Fig. 7.1
(a) Valgus stress radiograph demonstrating medial compartment opening consistent with a complete MCL injury. (b) Coronal MRI demonstrating a distal MCL injury with displacement into the joint. (c) Stress radiograph demonstrating a PCL injury. Note posterior displacement of the tibia in relation to the femoral condyles. Compare with (d) which shows the contralateral normal side. (e) Arthroscopic view demonstrating displacement of the MCL into the knee. (f) Operative view showing superficial MCL (forceps) after extraction from the joint. (g) Deep repair of medial meniscus (distally) and deep MCL (proximally). Superficial MCL is in a right angle clamp proximally. HI. AP (h) and lateral radiographs (i) demonstrating MCL repair/reconstruction (and PCL inlay reconstruction)
Figure 7.1d shows a T2-weighted coronal sequence MRI of the left knee demonstrating complete disruption of the sMCL from the tibial insertion. The dMCL is also ruptured from its tibial attachment with a residual wisp of ligament clearly visible on the medial tibia. The medial meniscus is extruded and elevated superiorly with the intact femoral portion of the dMCL. The tibial portion of the sMCL can be seen incarcerated in the joint inferior to the medial meniscus. A bone bruise is also seen on the lateral femoral condyle. Additional MRI sequences (not shown) revealed a rupture of the ACL and PCL.
Arthroscopy
Arthroscopic exam confirmed the presence of an ACL and PCL rupture. Figure 7.1e shows an arthroscopic picture taken from the inferolateral portal looking into the medial compartment. A “meniscus rise” sign [6] is present due to complete rupture of the tibial portion of the dMCL. In addition, the tibial portion of the sMCL can be seen flipped into the joint underneath the medial meniscus.
The ACL was reconstructed arthroscopically with a semitendinosus and gracilis autograft from the ipsilateral side. The PCL was reconstructed using a posterior tibial inlay technique with bone-patellar tendon-bone (BPTB) autograft from the ipsilateral side.

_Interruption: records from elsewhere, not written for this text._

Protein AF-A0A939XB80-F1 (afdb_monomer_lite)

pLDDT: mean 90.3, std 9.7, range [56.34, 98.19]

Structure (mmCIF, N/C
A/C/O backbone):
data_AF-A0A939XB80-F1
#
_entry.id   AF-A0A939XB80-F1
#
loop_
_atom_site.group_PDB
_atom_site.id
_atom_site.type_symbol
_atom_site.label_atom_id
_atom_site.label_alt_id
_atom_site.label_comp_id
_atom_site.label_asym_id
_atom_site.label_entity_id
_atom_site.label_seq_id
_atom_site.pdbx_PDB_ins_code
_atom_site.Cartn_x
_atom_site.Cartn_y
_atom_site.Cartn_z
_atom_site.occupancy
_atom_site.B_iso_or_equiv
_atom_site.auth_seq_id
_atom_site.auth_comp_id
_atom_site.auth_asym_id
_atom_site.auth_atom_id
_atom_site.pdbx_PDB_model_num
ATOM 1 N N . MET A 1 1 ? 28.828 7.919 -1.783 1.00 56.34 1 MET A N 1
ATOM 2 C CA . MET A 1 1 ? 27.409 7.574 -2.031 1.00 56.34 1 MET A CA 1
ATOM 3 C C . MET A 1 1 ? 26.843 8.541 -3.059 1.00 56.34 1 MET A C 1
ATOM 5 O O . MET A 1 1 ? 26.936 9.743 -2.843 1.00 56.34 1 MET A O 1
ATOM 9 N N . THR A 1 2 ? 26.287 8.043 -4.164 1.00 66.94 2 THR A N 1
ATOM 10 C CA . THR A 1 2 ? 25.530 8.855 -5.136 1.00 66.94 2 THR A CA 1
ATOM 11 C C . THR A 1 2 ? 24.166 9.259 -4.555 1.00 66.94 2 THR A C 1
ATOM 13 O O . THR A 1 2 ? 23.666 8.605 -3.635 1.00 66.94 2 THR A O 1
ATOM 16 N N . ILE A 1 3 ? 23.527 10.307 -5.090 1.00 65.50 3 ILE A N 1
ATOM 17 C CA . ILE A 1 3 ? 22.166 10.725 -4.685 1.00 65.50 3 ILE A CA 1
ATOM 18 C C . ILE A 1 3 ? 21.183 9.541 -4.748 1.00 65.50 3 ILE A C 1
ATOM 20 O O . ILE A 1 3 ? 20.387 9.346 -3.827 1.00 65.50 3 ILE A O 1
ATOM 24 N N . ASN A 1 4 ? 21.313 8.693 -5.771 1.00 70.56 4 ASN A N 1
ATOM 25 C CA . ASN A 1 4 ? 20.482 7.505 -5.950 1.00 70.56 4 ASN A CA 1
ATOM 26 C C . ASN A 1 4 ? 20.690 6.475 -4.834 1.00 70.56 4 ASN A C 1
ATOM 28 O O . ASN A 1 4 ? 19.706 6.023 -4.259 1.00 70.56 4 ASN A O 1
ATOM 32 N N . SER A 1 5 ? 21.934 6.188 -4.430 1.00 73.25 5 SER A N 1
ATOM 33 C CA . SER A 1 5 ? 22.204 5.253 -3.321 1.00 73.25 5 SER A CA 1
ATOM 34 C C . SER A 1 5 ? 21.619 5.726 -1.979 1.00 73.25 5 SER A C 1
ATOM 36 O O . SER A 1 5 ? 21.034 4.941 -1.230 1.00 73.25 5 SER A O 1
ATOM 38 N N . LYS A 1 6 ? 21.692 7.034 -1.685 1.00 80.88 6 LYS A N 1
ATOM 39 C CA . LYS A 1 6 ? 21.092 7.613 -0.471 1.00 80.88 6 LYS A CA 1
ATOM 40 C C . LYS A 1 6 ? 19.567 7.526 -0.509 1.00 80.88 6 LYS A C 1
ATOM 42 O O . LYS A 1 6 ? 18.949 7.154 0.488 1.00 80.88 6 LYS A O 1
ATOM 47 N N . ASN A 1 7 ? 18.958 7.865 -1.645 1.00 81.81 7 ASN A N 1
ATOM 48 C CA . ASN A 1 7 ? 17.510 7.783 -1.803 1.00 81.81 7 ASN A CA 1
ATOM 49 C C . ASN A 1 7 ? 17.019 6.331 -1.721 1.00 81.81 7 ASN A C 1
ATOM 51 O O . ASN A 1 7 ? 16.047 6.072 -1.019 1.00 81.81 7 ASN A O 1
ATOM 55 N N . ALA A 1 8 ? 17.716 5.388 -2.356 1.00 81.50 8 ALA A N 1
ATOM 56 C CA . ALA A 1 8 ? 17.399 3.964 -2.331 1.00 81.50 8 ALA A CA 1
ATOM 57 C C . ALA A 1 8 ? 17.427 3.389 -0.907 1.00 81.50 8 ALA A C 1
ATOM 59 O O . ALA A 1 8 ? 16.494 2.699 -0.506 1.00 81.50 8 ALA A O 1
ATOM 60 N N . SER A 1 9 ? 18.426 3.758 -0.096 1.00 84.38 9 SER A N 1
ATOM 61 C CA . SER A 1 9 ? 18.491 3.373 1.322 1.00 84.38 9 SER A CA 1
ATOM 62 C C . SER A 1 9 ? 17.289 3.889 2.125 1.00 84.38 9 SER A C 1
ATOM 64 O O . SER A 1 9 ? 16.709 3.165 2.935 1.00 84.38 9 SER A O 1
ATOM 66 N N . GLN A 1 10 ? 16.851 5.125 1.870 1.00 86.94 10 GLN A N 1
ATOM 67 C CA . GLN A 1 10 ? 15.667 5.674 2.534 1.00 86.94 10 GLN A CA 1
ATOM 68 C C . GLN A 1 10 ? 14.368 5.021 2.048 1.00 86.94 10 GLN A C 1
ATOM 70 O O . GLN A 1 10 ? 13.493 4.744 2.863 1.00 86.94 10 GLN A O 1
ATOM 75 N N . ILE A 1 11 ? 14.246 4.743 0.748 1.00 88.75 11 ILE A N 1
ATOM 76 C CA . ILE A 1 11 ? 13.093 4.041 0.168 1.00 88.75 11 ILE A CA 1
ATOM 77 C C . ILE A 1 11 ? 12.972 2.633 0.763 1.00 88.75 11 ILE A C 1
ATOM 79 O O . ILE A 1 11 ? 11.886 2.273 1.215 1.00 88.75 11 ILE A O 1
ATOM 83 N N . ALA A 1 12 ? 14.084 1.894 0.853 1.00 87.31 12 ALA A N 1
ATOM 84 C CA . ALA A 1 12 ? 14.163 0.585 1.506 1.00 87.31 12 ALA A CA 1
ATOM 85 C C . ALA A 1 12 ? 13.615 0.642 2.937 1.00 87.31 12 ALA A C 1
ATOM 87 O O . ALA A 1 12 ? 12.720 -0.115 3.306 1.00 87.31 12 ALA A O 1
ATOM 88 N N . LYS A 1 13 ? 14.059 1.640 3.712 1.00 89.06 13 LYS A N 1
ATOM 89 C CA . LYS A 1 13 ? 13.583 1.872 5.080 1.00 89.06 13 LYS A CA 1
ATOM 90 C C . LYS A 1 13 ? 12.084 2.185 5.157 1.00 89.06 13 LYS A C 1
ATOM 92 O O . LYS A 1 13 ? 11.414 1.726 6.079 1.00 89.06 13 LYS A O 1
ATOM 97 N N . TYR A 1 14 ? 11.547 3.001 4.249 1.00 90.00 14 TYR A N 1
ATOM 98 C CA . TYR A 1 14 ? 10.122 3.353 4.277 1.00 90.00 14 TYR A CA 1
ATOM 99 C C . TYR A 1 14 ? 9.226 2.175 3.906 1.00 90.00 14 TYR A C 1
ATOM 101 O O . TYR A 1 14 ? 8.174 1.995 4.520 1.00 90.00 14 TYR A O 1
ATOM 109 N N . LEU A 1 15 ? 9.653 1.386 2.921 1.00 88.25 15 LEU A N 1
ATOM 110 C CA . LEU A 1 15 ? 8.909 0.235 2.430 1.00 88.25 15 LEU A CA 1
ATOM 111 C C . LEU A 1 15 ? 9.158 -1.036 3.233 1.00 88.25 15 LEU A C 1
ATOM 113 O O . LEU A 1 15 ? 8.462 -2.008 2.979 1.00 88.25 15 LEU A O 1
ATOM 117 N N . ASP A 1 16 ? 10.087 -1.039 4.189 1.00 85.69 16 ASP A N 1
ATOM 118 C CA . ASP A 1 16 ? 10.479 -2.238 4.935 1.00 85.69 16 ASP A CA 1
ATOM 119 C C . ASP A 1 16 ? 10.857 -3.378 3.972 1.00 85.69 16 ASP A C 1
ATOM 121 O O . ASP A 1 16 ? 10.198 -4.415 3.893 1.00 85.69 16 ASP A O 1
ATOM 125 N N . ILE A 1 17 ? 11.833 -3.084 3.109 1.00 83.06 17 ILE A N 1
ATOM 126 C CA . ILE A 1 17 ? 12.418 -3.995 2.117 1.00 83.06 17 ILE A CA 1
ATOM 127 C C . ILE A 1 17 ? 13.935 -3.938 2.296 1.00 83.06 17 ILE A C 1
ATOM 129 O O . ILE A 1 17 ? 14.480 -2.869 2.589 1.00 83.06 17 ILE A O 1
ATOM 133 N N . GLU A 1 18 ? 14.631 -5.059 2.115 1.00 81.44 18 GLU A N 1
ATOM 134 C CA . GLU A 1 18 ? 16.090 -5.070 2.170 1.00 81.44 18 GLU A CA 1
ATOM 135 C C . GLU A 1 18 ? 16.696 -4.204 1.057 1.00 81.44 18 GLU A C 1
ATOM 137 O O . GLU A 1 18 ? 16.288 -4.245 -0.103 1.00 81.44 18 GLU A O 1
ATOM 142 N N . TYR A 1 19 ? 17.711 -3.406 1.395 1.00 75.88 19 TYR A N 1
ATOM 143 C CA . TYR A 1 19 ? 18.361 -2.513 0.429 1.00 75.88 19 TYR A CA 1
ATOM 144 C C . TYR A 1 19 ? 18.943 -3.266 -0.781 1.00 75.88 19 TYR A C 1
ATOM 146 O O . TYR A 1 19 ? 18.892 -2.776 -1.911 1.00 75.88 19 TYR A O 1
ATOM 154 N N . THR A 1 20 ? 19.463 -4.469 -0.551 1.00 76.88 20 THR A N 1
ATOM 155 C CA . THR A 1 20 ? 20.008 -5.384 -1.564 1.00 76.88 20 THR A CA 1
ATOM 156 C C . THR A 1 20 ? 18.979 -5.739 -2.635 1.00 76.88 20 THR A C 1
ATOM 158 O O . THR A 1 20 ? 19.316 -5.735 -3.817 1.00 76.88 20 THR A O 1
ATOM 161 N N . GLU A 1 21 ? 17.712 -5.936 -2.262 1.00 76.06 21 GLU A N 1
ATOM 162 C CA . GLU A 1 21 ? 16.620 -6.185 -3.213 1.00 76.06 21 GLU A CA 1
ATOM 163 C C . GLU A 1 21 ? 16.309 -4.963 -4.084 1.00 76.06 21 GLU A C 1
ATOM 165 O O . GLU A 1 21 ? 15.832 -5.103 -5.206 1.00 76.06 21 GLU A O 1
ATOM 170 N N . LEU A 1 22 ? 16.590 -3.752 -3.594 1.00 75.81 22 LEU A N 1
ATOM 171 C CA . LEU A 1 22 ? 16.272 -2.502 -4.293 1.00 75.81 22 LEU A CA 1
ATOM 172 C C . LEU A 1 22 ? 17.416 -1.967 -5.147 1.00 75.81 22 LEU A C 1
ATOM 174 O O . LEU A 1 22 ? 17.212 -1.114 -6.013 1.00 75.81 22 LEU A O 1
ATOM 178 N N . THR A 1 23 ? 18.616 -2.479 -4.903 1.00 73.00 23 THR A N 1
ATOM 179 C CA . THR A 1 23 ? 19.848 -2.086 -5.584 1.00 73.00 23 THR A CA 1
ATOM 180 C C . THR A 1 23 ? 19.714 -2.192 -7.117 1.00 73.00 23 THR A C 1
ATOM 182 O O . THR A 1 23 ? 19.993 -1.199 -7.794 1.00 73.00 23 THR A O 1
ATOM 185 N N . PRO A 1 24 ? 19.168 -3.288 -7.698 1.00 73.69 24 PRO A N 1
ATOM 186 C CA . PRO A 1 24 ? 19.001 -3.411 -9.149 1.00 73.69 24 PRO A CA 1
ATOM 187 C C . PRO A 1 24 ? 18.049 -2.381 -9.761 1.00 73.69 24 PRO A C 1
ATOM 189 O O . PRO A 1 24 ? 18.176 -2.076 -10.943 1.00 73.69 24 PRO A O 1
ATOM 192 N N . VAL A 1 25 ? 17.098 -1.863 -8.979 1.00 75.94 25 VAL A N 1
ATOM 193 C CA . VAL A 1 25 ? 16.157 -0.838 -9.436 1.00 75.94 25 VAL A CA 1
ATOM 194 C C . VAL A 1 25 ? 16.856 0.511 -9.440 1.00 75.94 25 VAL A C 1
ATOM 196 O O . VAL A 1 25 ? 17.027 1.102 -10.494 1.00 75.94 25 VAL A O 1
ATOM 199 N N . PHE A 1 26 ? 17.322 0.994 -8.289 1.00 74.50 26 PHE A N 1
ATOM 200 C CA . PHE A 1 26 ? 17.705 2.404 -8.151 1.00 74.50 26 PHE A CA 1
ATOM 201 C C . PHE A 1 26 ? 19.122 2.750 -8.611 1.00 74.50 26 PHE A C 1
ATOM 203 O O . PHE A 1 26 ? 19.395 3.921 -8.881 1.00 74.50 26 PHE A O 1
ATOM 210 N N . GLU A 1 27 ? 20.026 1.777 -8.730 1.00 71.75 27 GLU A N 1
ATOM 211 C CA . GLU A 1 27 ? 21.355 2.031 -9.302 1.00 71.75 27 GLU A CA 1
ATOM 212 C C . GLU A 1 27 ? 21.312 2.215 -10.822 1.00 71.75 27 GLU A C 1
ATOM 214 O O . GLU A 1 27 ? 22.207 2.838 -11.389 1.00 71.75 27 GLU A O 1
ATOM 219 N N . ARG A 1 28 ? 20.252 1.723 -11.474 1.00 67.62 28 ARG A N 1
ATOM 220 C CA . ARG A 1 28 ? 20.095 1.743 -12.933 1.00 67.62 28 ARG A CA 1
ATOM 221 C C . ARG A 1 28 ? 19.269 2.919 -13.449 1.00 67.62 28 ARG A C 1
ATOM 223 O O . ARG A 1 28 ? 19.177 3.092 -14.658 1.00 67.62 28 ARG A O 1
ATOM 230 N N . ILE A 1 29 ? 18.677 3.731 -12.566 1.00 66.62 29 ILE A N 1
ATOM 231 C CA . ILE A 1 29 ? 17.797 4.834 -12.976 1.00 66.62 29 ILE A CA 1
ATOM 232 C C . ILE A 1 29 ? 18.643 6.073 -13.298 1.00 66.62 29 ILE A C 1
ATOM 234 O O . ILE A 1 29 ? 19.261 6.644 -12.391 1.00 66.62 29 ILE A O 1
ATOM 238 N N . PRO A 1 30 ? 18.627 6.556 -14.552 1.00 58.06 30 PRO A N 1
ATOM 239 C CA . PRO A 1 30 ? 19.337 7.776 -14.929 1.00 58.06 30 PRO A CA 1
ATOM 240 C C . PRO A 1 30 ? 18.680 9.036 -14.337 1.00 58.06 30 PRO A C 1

A separate medial incision centered just posterior to the midline of the knee joint was made running longitudinally from the adductor tubercle to a point 7–8 cm passed the joint line distally. As expected, the sMCL was completely ruptured from its tibial attachment and flipped into the joint between the medial tibial plateau and medial meniscus. The medial meniscus was separated from the overlying capsule along its posterior portion. The dMCL was still attached to the medial meniscus and avulsed from the proximal medial tibia. Figure 7.1f is an intraoperative photo showing the tibial portion of the sMCL after it has been freed from the knee joint. Though subtle, space can be seen beneath the medial meniscus with the tibial portion of the dMCL still attached and projecting posteromedially. Figure 7.1g shows the medial meniscus and tibial portion of the dMCL after repair with three suture anchors. The sMCL is flipped up proximally with sutures in it for planned repair. The semimembranosus tendon was intact, but in addition to the posteromedial meniscocapsular detachment (MCD), the POL was torn from the tibia, and it is expanded onto the semimembranosus. The meniscocapsular detachment and tibial portion of the dMCL were repaired primarily with three suture anchors along the medial tibial margin. The sMCL was then repaired primarily back to the tibial surface utilizing suture anchors. Tibial sided avulsion injuries heal less predictably than femoral sided avulsion injuries, so the decision was made to augment or repair with semitendinosus allograft, which we would also use to reconstruct the posteromedial corner, namely, the ruptured POL. The isometric point of the femoral origin of the sMCL was identified with fluoroscopic guidance by drawing an imaginary line tangential to the posterior femoral cortex and to Blumensaat’s line horizontally. The MCL origin sits just proximal to the horizontal line and just posterior to the posterior femoral cortex line [9]. A guidewire was placed and the sMCL was attached both proximally and distally with a 6.5 mm screw and soft tissue washer construct. The sMCL is looped around the semimembranosus prior to attachment as has been described by Stannard [1].
Postoperative images are seen in Fig. 7.1h, i.
Discussion Points
General imaging findings with MCL ruptures
Anatomy of the superficial and deep MCL
The role of the PMC in knee stability and techniques for reconstruction
Allograft augmentation of the MCL and PMC in the setting of multiligament knee injuries
Case 2
History
The patient is a 20-year-old football wide receiver at the collegiate level. He sustained a noncontact external rotation, axial load, and valgus injury to his right knee after landing with a caught football at an awkward position. He presents to our surgery center 2 weeks after the injury.